Postby catmoon » Sun Jan 15, 2012 10:33 am

Oh, the benefits. That's something we should look at you know. Well increased concentration is one, which I took advantage of while working on a degree. Might apply to meditation as well. It settles the mind. Then there is all that learning about generosity and friendship you get from being part of a community that looks after each other. There's the daily practice of patience, as every day several people will assume you are so ignorant you have no clue, and tell you "Smoking is bad for you, you know." as if they were the only person in the world to figure it out. There is the solitude of stepping outside for a smoke and seeing the stars and a glowing halo around the moon, or meeting a friendly passing pussycat that everyone else misses out on.
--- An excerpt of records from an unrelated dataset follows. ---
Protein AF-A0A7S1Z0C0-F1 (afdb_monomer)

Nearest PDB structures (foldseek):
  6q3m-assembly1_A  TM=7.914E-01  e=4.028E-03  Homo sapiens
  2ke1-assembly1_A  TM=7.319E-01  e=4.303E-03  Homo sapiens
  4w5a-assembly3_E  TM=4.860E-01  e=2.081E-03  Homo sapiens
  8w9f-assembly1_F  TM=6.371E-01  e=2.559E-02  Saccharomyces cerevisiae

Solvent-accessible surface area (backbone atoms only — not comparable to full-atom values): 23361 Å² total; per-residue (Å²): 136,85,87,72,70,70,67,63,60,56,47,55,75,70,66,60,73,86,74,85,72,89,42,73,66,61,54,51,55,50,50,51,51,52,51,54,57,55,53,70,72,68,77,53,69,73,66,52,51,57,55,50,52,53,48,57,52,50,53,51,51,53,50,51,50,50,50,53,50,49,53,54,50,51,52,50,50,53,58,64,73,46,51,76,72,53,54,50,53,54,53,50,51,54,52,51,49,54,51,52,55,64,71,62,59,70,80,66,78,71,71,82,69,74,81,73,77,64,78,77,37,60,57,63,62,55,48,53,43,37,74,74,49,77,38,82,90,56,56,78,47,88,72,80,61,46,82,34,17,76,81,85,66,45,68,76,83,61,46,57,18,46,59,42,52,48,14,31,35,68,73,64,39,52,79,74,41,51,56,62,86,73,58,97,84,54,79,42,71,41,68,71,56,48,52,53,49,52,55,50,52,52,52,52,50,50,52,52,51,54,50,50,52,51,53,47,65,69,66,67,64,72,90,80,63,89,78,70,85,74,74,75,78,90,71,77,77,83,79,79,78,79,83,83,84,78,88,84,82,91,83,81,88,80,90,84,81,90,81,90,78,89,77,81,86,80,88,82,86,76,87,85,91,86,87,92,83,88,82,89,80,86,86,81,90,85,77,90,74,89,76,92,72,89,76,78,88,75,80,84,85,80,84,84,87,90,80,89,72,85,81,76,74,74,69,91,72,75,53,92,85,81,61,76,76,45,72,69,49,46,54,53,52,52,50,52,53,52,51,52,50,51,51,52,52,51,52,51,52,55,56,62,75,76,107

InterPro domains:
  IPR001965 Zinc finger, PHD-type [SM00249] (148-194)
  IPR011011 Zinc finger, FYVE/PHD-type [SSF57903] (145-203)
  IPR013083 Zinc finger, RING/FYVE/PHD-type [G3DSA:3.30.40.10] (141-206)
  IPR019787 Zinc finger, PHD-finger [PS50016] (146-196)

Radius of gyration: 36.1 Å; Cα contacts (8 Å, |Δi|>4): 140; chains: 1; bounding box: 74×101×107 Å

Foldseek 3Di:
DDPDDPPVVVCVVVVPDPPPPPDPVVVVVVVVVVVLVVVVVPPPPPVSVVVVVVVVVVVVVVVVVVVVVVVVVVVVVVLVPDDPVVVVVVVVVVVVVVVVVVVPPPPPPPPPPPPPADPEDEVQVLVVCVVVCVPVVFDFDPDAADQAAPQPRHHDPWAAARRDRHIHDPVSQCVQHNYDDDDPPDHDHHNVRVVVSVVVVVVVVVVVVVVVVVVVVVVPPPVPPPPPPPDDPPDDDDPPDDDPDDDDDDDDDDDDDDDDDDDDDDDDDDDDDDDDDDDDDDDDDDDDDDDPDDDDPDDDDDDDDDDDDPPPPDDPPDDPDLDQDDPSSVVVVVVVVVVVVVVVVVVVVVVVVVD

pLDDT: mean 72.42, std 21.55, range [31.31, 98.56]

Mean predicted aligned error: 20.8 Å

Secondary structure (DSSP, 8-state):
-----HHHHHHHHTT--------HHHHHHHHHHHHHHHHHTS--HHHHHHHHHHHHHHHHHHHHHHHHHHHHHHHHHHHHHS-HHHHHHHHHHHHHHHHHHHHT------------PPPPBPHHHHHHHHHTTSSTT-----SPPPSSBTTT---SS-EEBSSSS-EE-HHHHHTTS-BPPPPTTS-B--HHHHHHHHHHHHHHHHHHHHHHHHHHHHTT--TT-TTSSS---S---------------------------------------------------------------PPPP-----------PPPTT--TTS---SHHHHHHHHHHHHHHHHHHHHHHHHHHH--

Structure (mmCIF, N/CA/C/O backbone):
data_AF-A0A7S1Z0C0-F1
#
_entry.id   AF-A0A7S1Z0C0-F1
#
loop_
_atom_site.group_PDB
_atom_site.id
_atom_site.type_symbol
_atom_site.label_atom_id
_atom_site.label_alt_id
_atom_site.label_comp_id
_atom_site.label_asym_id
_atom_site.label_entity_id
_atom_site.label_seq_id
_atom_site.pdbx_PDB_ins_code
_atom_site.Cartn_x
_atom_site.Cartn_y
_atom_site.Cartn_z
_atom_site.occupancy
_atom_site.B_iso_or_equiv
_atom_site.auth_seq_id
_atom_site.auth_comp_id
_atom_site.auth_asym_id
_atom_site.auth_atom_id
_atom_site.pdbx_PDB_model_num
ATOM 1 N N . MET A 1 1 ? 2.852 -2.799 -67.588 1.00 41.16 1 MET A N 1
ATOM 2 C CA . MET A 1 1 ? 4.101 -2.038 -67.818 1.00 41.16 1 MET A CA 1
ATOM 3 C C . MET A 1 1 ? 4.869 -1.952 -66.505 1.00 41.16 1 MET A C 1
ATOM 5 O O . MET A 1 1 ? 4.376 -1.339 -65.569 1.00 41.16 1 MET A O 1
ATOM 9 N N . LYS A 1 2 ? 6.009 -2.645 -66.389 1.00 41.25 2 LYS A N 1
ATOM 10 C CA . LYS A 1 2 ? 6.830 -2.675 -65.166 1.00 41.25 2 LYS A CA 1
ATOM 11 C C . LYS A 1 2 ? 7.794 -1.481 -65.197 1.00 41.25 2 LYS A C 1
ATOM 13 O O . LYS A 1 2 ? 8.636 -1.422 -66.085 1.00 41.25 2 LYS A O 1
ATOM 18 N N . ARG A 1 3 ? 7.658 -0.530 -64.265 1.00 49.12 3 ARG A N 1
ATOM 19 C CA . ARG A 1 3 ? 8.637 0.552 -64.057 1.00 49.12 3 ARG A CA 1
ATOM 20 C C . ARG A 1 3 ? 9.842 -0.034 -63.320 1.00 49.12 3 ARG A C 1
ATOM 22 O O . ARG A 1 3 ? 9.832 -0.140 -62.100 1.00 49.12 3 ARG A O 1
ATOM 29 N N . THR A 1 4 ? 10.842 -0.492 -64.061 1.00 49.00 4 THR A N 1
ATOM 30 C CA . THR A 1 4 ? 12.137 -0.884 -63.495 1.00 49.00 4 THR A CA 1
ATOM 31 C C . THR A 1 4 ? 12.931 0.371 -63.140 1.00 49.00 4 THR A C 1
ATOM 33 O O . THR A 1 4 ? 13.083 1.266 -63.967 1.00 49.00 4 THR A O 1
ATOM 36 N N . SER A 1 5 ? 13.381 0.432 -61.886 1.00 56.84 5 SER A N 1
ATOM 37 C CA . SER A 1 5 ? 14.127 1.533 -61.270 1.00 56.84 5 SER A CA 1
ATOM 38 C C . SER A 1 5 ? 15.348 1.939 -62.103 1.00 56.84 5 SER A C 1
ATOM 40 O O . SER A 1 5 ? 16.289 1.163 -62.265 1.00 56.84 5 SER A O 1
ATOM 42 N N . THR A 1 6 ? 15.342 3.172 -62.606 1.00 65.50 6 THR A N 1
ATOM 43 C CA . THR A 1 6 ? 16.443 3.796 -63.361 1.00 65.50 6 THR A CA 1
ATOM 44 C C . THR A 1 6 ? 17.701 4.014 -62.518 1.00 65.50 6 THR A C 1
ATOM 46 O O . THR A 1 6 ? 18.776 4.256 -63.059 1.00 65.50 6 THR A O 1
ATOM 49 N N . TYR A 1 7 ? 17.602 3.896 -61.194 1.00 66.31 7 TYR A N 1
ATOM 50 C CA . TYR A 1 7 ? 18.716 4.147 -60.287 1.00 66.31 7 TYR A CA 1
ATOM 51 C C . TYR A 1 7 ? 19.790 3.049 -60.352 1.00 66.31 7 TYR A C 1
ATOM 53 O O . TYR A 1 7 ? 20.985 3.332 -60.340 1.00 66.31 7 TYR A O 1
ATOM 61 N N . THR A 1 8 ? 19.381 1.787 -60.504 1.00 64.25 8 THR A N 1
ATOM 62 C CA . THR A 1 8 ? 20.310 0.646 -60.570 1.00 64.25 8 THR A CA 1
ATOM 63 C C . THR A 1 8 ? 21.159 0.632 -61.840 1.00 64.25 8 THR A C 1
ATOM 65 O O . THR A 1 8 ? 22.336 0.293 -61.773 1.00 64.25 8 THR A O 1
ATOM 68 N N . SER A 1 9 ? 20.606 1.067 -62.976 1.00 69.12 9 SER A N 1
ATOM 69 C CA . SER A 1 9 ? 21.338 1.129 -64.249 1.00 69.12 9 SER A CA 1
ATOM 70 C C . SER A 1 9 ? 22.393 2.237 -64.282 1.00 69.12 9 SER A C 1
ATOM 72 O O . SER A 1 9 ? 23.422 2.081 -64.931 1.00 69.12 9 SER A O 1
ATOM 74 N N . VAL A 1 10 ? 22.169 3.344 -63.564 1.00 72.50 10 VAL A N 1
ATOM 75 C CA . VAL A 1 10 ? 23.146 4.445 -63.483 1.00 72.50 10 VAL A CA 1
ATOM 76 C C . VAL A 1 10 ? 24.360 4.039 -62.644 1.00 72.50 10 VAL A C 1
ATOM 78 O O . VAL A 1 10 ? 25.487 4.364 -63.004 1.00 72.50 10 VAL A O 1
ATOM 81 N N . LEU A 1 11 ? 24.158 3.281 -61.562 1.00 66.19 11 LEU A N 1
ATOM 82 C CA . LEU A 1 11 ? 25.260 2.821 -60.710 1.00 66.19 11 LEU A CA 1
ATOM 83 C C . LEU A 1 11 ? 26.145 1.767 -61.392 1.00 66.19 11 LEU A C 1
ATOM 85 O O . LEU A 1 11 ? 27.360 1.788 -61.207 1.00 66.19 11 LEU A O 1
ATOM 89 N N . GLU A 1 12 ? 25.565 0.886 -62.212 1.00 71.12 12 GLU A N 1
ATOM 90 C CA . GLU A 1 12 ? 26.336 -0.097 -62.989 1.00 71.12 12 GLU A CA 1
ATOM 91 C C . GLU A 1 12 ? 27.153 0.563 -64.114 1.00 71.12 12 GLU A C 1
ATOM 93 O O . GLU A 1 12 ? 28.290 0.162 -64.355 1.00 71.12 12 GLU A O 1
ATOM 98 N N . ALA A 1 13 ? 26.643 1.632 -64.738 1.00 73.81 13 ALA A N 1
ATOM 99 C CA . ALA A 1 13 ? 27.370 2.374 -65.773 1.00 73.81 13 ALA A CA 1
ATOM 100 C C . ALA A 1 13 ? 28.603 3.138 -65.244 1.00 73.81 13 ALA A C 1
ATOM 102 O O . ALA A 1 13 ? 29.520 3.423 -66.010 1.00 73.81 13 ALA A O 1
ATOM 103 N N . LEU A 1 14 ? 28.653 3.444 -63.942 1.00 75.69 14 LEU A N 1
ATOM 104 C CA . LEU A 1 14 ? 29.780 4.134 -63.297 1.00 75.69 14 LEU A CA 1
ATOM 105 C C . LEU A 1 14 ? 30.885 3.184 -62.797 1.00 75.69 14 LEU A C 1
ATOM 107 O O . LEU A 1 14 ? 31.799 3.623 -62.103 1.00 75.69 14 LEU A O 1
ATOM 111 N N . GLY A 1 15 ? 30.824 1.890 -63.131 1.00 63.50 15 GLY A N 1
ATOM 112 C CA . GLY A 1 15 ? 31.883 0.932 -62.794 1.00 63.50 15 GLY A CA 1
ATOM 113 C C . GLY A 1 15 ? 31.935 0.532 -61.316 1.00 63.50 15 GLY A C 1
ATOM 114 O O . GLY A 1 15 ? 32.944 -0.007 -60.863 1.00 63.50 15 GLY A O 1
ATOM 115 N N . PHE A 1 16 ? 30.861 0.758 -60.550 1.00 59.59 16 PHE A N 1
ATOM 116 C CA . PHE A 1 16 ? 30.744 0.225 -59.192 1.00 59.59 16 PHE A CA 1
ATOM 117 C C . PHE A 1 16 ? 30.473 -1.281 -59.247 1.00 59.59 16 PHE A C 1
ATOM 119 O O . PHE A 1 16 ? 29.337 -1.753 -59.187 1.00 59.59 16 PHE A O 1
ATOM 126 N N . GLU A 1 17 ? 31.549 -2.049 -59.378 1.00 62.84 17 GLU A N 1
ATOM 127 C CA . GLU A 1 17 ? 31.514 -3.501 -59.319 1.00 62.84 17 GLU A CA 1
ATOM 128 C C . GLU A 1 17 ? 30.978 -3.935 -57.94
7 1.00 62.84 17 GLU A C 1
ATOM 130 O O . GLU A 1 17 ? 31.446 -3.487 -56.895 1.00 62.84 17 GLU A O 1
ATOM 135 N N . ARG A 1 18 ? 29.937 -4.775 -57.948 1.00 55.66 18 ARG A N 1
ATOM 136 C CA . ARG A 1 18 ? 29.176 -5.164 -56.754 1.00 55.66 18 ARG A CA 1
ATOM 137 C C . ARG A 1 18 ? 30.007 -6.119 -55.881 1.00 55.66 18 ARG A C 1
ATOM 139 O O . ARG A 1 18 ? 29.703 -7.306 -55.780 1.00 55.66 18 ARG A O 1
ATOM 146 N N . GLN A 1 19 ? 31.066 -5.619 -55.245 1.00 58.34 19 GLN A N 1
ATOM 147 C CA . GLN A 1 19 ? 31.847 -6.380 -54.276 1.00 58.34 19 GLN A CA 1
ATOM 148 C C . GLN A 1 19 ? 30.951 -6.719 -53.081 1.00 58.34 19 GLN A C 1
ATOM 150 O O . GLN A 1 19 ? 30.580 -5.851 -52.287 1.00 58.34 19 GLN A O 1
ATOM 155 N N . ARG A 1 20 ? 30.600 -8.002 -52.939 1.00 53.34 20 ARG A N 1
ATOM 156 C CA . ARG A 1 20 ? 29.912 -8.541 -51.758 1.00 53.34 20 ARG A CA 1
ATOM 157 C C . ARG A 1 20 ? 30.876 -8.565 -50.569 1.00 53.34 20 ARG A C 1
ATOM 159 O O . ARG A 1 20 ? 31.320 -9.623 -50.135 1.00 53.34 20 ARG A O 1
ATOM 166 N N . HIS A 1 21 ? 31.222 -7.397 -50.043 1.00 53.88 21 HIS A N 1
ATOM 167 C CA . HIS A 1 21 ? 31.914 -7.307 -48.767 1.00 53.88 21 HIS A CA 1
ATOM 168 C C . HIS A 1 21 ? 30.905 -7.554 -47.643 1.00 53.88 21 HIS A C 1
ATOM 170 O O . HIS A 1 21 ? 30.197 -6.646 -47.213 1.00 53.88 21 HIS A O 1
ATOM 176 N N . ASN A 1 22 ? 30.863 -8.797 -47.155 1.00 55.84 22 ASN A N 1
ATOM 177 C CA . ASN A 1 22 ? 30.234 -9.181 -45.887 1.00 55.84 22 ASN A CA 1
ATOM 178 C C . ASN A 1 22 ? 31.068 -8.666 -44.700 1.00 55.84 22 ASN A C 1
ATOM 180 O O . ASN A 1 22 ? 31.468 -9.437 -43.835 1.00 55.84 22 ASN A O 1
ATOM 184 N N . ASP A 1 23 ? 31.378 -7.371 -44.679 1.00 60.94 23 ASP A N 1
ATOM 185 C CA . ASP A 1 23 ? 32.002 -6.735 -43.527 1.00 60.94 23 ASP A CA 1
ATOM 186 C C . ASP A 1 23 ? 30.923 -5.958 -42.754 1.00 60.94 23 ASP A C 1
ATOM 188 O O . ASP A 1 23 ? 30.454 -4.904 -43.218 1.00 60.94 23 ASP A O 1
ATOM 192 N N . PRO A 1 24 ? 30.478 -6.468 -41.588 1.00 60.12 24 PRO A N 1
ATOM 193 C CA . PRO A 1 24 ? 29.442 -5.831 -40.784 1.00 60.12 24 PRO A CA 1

One learns a lot about how society operates when one is a smoker. I grew up in a smoker friendly environment, then watched as the government poured billions of dollars every year starting around 1973 into so-called "education" programs. I saw the power of money to create and shape public opinion, when it is applied steadily and in large quantities. I watched an entire generation come to sincerely, even passionately believe exactly what the government wanted them to, without a whimper.

It's odd that people speak about smoking as if it were purely, inherently evil. Fortunately the Buddha taught us not to believe in inherent natures and pursue a middle path, one in which we can see everything as it is - a mixture of harm and benefit, in flux, changeable in every moment and often surprising.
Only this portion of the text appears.